Changes required in the Openfaas-cli
Login Command:
- Take user credentials, openid url and open id client name as input.
- Call the password grant api of open id provider and get the access token
- Store the access token in openfaas cli config file
Mock cli change:
faas-cli login -u user -p password --gateway http://127.0.0.1:8080 --auth-url=https://oidcprovider/auth/realms/realmname/protocol/openid-connect/token --client=oidcclientname
Deploy/Delete/Describe/List/Invoke Command:
- Since all these commands call the gateway. The access token has to be passed in the header.
- Fetch the token from the config file and pass the access token in the header.
- If the token has expired, prompt to login again.
- No changes to cli parameters
Pros:
- Enterprise grade security for Openfaas gateway.
- Variety of open id providers can be plugged in.
- Fine grained security
Effort Required:
Changed are required only in Faas-CLI. In FaaS-CLI following changes are needed
- Login command
- Deploy/Delete/Describe/List/Invoke commands
Migration Strategy/Backwards Compatibility:
The reverse proxy is optional component. If the user opts to use basic auth this component is not needed. From the cli perspective, additional parameters will be added to the login flow only. Since these parameters are optional it will not affect the compatibility with Open FaaS gateway without a proxy in front.
Once the user is authorized the user will have access to all openfaas gateway api’s.
I'm not sure what the benefits are of using a password-grant which means any user with a single role is a complete admin? How is that enterprise-grade security? It seems pretty much the same as basic-auth.
What I would envision for enterprise-grade OAuth2 is more like:
- All OpenFaaS Gateway APIs are scoped to claims or roles
- No use of password-grant
- Full authorization of all users
- OpenID connect to provide authentication and authorization claims / roles
Thanks for the comments. I made the following changes.
- Authorization at API level
The proxy with open id integration like gatekeeper gives the flexibility of authorizing at api level. For example, if we want to restrict the function deployment to developers_write role. Following would be configuration for the gatekeeper.
resources:
- uri: /system/function
methods:
- GET
roles:
- developers_read
- uri: /system/function
methods:
- POST
roles:
- developers_write
Can enforce authorization for all api's listed here .

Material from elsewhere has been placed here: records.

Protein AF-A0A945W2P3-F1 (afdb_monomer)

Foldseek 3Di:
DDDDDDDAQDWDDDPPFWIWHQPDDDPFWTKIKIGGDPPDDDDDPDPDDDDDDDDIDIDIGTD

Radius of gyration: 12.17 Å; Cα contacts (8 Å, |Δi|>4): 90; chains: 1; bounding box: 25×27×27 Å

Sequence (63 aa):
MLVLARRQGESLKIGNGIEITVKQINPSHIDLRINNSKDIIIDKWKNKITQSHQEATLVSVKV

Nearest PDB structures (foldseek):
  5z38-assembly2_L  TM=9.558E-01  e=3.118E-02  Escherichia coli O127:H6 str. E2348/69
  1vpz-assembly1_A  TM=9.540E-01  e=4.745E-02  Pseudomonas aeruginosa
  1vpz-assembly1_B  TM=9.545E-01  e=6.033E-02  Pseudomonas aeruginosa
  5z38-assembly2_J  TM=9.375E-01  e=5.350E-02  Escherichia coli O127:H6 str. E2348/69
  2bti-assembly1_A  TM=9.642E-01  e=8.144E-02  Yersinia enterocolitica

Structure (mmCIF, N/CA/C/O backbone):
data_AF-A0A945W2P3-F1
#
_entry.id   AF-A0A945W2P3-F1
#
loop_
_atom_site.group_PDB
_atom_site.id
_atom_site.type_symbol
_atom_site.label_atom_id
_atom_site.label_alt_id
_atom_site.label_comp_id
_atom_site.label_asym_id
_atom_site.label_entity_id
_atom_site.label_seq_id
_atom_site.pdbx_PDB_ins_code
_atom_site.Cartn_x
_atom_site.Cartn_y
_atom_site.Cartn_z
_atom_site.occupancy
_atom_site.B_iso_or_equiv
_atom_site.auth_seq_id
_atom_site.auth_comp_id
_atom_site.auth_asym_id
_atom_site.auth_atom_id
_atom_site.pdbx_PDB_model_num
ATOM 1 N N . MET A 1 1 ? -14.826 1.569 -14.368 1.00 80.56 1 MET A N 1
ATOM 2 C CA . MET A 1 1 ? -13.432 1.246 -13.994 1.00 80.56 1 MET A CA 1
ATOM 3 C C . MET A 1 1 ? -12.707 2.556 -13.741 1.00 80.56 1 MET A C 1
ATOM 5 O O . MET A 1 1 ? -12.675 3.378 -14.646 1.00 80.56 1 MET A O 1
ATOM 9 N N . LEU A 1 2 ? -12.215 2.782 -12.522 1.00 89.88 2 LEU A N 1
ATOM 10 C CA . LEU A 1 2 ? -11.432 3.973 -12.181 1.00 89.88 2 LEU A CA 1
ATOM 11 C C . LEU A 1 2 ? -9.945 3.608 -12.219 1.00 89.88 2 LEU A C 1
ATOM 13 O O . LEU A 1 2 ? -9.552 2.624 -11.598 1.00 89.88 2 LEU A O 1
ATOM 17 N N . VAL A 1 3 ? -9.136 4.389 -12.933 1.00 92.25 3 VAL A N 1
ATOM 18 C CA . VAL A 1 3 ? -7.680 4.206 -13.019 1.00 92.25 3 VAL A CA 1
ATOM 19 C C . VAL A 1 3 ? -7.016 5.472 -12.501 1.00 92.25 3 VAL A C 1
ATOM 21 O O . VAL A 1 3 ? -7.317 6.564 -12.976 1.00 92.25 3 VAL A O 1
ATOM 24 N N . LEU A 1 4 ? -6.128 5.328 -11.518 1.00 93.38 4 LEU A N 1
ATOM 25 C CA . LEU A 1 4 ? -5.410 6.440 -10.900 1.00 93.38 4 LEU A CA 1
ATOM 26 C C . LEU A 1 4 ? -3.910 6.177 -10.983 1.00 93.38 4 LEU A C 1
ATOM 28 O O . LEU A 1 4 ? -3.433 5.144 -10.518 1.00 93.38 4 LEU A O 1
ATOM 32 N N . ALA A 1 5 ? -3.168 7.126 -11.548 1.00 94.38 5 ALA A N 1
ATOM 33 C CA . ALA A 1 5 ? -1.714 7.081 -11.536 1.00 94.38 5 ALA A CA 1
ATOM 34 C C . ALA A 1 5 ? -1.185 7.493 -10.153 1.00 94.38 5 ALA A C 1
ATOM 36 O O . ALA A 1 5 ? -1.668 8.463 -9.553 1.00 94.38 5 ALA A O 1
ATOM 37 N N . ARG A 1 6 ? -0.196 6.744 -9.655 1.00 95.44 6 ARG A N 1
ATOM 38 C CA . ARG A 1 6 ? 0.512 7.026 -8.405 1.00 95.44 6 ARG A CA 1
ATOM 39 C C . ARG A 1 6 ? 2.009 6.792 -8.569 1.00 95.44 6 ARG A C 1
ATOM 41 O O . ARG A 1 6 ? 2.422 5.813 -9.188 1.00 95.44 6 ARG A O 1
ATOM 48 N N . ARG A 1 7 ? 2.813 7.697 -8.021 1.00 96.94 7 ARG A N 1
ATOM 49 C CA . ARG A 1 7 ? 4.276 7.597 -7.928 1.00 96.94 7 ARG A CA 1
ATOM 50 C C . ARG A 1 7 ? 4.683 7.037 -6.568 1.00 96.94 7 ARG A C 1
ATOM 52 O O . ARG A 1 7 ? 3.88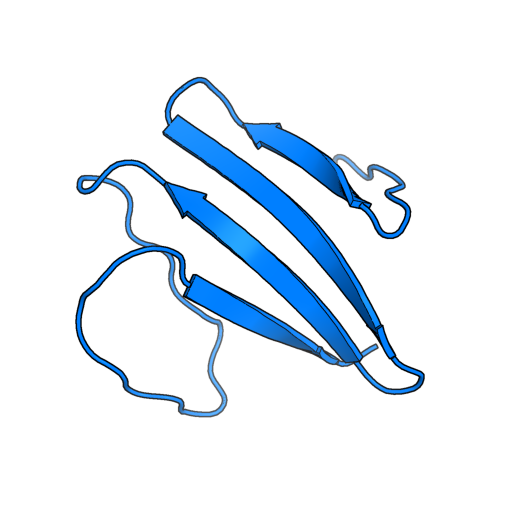8 7.015 -5.631 1.00 96.94 7 ARG A O 1
ATOM 59 N N . GLN A 1 8 ? 5.936 6.604 -6.452 1.00 96.38 8 GLN A N 1
ATOM 60 C CA . GLN A 1 8 ? 6.504 6.206 -5.165 1.00 96.38 8 GLN A CA 1
ATOM 61 C C . GLN A 1 8 ? 6.346 7.336 -4.131 1.00 96.38 8 GLN A C 1
ATOM 63 O O . GLN A 1 8 ? 6.669 8.487 -4.412 1.00 96.38 8 GLN A O 1
ATOM 68 N N . GLY A 1 9 ? 5.838 6.994 -2.947 1.00 96.31 9 GLY A N 1
ATOM 69 C CA . GLY A 1 9 ? 5.510 7.918 -1.860 1.00 96.31 9 GLY A CA 1
ATOM 70 C C . GLY A 1 9 ? 4.069 8.440 -1.875 1.00 96.31 9 GLY A C 1
ATOM 71 O O . GLY A 1 9 ? 3.598 8.914 -0.845 1.00 96.31 9 GLY A O 1
ATOM 72 N N . GLU A 1 10 ? 3.339 8.328 -2.988 1.00 97.69 10 GLU A N 1
ATOM 73 C CA . GLU A 1 10 ? 1.959 8.812 -3.064 1.00 97.69 10 GLU A CA 1
ATOM 74 C C . GLU A 1 10 ? 0.961 7.805 -2.480 1.00 97.69 10 GLU A C 1
ATOM 76 O O . GLU A 1 10 ? 1.141 6.584 -2.578 1.00 97.69 10 GLU A O 1
ATOM 81 N N . SER A 1 11 ? -0.125 8.327 -1.899 1.00 96.06 11 SER A N 1
ATOM 82 C CA . SER A 1 11 ? -1.210 7.522 -1.342 1.00 96.06 11 SER A CA 1
ATOM 83 C C . SER A 1 11 ? -2.555 7.722 -2.047 1.00 96.06 11 SER A C 1
ATOM 85 O O . SER A 1 11 ? -2.827 8.712 -2.736 1.00 96.06 11 SER A O 1
ATOM 87 N N . LEU A 1 12 ? -3.412 6.715 -1.922 1.00 95.50 12 LEU A N 1
ATOM 88 C CA . LEU A 1 12 ? -4.814 6.730 -2.302 1.00 95.50 12 LEU A CA 1
ATOM 89 C C . LEU A 1 12 ? -5.648 6.459 -1.054 1.00 95.50 12 LEU A C 1
ATOM 91 O O . LEU A 1 12 ? -5.481 5.424 -0.412 1.00 95.50 12 LEU A O 1
ATOM 95 N N . LYS A 1 13 ? -6.573 7.368 -0.749 1.00 94.19 13 LYS A N 1
ATOM 96 C CA . LYS A 1 13 ? -7.580 7.173 0.294 1.00 94.19 13 LYS A CA 1
ATOM 97 C C . LYS A 1 13 ? -8.881 6.684 -0.326 1.00 94.19 13 LYS A C 1
ATOM 99 O O . LYS A 1 13 ? -9.333 7.244 -1.325 1.00 94.19 13 LYS A O 1
ATOM 104 N N . ILE A 1 14 ? -9.468 5.647 0.264 1.00 92.38 14 ILE A N 1
ATOM 105 C CA . ILE A 1 14 ? -10.763 5.090 -0.136 1.00 92.38 14 ILE A CA 1
ATOM 106 C C . ILE A 1 14 ? -11.687 5.176 1.078 1.00 92.38 14 ILE A C 1
ATOM 108 O O . ILE A 1 14 ? -11.506 4.465 2.068 1.00 92.38 14 ILE A O 1
ATOM 112 N N . GLY A 1 15 ? -12.662 6.086 1.010 1.00 90.69 15 GLY A N 1
ATOM 113 C CA . GLY A 1 15 ? -13.474 6.453 2.170 1.00 90.69 15 GLY A CA 1
ATOM 114 C C . GLY A 1 15 ? -12.610 6.950 3.336 1.00 90.69 15 GLY A C 1
ATOM 115 O O . GLY A 1 15 ? -11.565 7.566 3.126 1.00 90.69 15 GLY A O 1
ATOM 116 N N . ASN A 1 16 ? -13.039 6.645 4.563 1.00 87.12 16 ASN A N 1
ATOM 117 C CA . ASN A 1 16 ? -12.346 7.056 5.794 1.00 87.12 16 ASN A CA 1
ATOM 118 C C . ASN A 1 16 ? -11.512 5.935 6.434 1.00 87.12 16 ASN A C 1
ATOM 120 O O . ASN A 1 16 ? -10.839 6.172 7.432 1.00 87.12 16 ASN A O 1
ATOM 124 N N . GLY A 1 17 ? -11.588 4.715 5.897 1.00 85.88 17 GLY A N 1
ATOM 125 C CA . GLY A 1 17 ? -11.074 3.515 6.558 1.00 85.88 17 GLY A CA 1
ATOM 126 C C . GLY A 1 17 ? -9.873 2.865 5.884 1.00 85.88 17 GLY A C 1
ATOM 127 O O . GLY A 1 17 ? -9.324 1.941 6.474 1.00 85.88 17 GLY A O 1
ATOM 128 N N . ILE A 1 18 ? -9.483 3.292 4.674 1.00 92.31 18 ILE A N 1
ATOM 129 C CA . ILE A 1 18 ? -8.411 2.661 3.891 1.00 92.31 18 ILE A CA 1
ATOM 130 C C . ILE A 1 18 ? -7.492 3.722 3.284 1.00 92.31 18 ILE A C 1
ATOM 132 O O . ILE A 1 18 ? -7.941 4.639 2.591 1.00 92.31 18 ILE A O 1
ATOM 136 N N . GLU A 1 19 ? -6.191 3.530 3.471 1.00 94.69 19 GLU A N 1
ATOM 137 C CA . GLU A 1 19 ? -5.133 4.251 2.776 1.00 94.69 19 GLU A CA 1
ATOM 138 C C . GLU A 1 19 ? -4.141 3.260 2.156 1.00 94.69 19 GLU A C 1
ATOM 140 O O . GLU A 1 19 ? -3.599 2.386 2.833 1.00 94.69 19 GLU A O 1
ATOM 145 N N . ILE A 1 20 ? -3.902 3.401 0.853 1.00 94.81 20 ILE A N 1
ATOM 146 C CA . ILE A 1 20 ? -2.955 2.592 0.083 1.00 94.81 20 ILE A CA 1
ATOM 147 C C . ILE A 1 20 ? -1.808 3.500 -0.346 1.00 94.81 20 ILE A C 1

- Use the authorization code grant flow for the cli access instead of password grant.

I would be more than happy to test such feature.
Hi @CrystalMethod @itsmurugappan I would like your input on the new OIDC flow implemented for OpenFaaS.
It's being tracked by the openfaas/faas issue and the CLI issue I raised.
https://github.com/openfaas/faas-cli/issues/647 https://github.com/openfaas/faas/issues/1175
cc @prahaladdarkin
Alex
sure @alexellis . Will check out this weekend. Got some great updates from you regarding tls and oidc.